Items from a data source

::::::

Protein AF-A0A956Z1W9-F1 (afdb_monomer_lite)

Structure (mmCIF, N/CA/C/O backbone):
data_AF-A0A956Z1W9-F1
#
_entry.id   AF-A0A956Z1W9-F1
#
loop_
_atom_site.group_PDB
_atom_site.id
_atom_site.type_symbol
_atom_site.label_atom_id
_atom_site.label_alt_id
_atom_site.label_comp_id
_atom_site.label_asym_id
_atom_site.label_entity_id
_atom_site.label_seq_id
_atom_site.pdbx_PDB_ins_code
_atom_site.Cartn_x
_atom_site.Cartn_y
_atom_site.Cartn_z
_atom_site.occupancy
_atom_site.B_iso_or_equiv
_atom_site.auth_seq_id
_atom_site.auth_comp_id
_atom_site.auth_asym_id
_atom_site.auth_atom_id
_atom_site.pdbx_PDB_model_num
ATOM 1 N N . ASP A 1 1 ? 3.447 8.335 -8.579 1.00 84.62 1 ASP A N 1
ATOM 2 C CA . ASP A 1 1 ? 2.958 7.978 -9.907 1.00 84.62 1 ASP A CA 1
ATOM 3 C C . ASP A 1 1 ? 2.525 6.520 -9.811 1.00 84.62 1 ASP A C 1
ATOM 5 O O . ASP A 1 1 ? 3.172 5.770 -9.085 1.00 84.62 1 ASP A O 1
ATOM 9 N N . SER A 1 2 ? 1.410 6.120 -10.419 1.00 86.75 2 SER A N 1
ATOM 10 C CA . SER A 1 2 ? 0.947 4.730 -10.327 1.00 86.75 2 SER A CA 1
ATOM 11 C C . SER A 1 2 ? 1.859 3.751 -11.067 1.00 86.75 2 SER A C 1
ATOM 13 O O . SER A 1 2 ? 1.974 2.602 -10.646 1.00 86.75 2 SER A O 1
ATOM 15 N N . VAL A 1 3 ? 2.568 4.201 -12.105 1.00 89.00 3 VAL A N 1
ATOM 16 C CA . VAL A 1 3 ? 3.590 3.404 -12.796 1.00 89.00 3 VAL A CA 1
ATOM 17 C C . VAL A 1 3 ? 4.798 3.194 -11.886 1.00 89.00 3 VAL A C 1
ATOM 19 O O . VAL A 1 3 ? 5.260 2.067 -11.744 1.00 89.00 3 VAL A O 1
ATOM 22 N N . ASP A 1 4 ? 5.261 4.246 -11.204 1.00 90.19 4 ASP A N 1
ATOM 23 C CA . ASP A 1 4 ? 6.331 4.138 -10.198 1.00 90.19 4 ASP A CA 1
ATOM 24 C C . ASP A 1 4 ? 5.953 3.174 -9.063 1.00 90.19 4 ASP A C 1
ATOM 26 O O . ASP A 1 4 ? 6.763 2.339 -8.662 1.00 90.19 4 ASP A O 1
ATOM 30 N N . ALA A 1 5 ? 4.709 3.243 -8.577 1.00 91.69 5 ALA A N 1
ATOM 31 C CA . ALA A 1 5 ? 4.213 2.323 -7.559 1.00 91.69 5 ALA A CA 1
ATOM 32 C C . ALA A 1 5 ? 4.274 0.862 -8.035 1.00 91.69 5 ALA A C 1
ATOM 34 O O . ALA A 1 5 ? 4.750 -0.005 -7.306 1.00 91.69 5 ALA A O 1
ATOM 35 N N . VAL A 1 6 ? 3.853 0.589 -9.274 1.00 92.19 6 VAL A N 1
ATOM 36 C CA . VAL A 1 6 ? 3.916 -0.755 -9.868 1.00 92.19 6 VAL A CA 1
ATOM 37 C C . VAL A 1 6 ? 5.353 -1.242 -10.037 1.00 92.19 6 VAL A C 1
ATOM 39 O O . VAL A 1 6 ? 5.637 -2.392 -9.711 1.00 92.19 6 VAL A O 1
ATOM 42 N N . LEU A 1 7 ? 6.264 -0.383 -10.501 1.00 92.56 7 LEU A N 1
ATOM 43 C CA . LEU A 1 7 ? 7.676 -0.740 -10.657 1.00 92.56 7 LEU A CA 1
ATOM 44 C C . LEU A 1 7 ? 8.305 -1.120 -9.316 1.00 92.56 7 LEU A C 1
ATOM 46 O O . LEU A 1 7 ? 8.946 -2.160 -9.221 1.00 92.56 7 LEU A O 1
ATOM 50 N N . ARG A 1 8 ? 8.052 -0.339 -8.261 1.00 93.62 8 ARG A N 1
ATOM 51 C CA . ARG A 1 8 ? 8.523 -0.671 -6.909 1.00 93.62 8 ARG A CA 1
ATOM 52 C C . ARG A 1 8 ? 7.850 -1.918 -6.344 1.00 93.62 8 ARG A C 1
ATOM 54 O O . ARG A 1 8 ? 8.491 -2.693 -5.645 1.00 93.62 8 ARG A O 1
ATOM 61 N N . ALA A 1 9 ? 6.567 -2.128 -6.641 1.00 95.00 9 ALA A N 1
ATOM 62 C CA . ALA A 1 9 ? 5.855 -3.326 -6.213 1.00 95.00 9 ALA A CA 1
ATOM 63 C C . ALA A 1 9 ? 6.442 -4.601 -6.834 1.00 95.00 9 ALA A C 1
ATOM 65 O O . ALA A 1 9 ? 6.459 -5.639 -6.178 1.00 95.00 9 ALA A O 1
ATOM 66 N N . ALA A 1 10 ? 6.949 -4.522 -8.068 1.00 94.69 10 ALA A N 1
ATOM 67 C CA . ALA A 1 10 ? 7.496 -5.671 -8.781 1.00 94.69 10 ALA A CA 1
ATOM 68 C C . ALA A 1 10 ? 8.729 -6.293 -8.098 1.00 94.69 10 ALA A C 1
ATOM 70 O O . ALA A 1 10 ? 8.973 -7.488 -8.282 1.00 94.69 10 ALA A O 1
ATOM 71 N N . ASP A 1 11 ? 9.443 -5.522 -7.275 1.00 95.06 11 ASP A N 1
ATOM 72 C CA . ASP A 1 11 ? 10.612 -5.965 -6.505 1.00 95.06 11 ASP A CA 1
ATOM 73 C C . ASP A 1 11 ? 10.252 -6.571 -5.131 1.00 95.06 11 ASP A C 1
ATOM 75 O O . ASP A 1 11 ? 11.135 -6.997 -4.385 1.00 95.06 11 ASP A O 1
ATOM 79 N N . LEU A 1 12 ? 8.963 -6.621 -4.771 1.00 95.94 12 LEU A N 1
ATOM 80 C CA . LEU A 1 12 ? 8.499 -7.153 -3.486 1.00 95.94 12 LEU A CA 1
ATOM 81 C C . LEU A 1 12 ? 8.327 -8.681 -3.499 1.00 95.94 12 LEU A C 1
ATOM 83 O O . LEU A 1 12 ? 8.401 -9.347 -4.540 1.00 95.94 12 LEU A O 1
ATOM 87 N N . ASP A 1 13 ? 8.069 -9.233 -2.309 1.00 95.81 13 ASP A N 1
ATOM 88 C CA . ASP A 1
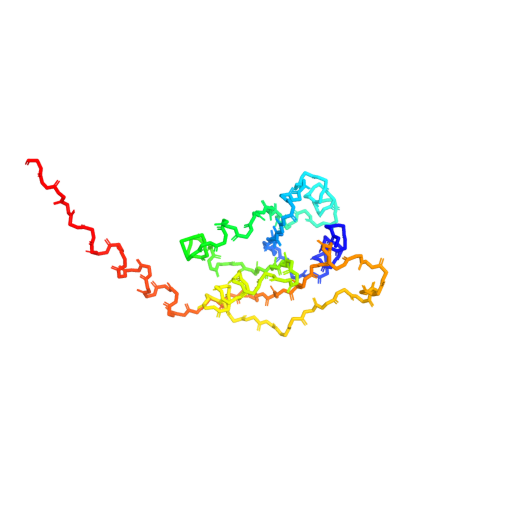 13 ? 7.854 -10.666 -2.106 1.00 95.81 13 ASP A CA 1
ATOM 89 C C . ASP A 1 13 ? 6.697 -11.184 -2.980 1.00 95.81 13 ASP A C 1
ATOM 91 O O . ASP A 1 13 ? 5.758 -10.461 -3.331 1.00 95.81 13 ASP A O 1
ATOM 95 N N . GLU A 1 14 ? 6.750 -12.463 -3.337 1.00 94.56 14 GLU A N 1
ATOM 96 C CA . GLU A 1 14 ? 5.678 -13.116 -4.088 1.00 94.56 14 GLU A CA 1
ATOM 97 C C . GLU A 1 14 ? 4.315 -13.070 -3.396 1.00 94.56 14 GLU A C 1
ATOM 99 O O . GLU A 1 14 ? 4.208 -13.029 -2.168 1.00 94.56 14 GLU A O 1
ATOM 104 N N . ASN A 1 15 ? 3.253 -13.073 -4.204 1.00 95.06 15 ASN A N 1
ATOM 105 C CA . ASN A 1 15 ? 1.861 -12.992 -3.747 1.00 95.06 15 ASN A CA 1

::::::

• [INSTRUCTIONS FOR THE TASK]:
Repeat exactly the lines above, beginning at the one containing "ATOM 66 N N" and ending at the one containing "ATOM 89 C C". Do not carry over any pictures.

• [WRITTEN RESPONSE]:
ATOM 66 N N . ALA A 1 10 ? 6.949 -4.522 -8.068 1.00 94.69 10 ALA A N 1
ATOM 67 C CA . ALA A 1 10 ? 7.496 -5.671 -8.781 1.00 94.69 10 ALA A CA 1
ATOM 68 C C . ALA A 1 10 ? 8.729 -6.293 -8.098 1.00 94.69 10 ALA A C 1
ATOM 70 O O . ALA A 1 10 ? 8.973 -7.488 -8.282 1.00 94.69 10 ALA A O 1
ATOM 71 N N . ASP A 1 11 ? 9.443 -5.522 -7.275 1.00 95.06 11 ASP A N 1
ATOM 72 C CA . ASP A 1 11 ? 10.612 -5.965 -6.505 1.00 95.06 11 ASP A CA 1
ATOM 73 C C . ASP A 1 11 ? 10.252 -6.571 -5.131 1.00 95.06 11 ASP A C 1
ATOM 75 O O . ASP A 1 11 ? 11.135 -6.997 -4.385 1.00 95.06 11 ASP A O 1
ATOM 79 N N . LEU A 1 12 ? 8.963 -6.621 -4.771 1.00 95.94 12 LEU A N 1
ATOM 80 C CA . LEU A 1 12 ? 8.499 -7.153 -3.486 1.00 95.94 12 LEU A CA 1
ATOM 81 C C . LEU A 1 12 ? 8.327 -8.681 -3.499 1.00 95.94 12 LEU A C 1
ATOM 83 O O . LEU A 1 12 ? 8.401 -9.347 -4.540 1.00 95.94 12 LEU A O 1
ATOM 87 N N . ASP A 1 13 ? 8.069 -9.233 -2.309 1.00 95.81 13 ASP A N 1
ATOM 88 C CA . ASP A 1
 13 ? 7.854 -10.666 -2.106 1.00 95.81 13 ASP A CA 1
ATOM 89 C C . ASP A 1 13 ? 6.697 -11.184 -2.980 1.00 95.81 13 ASP A C 1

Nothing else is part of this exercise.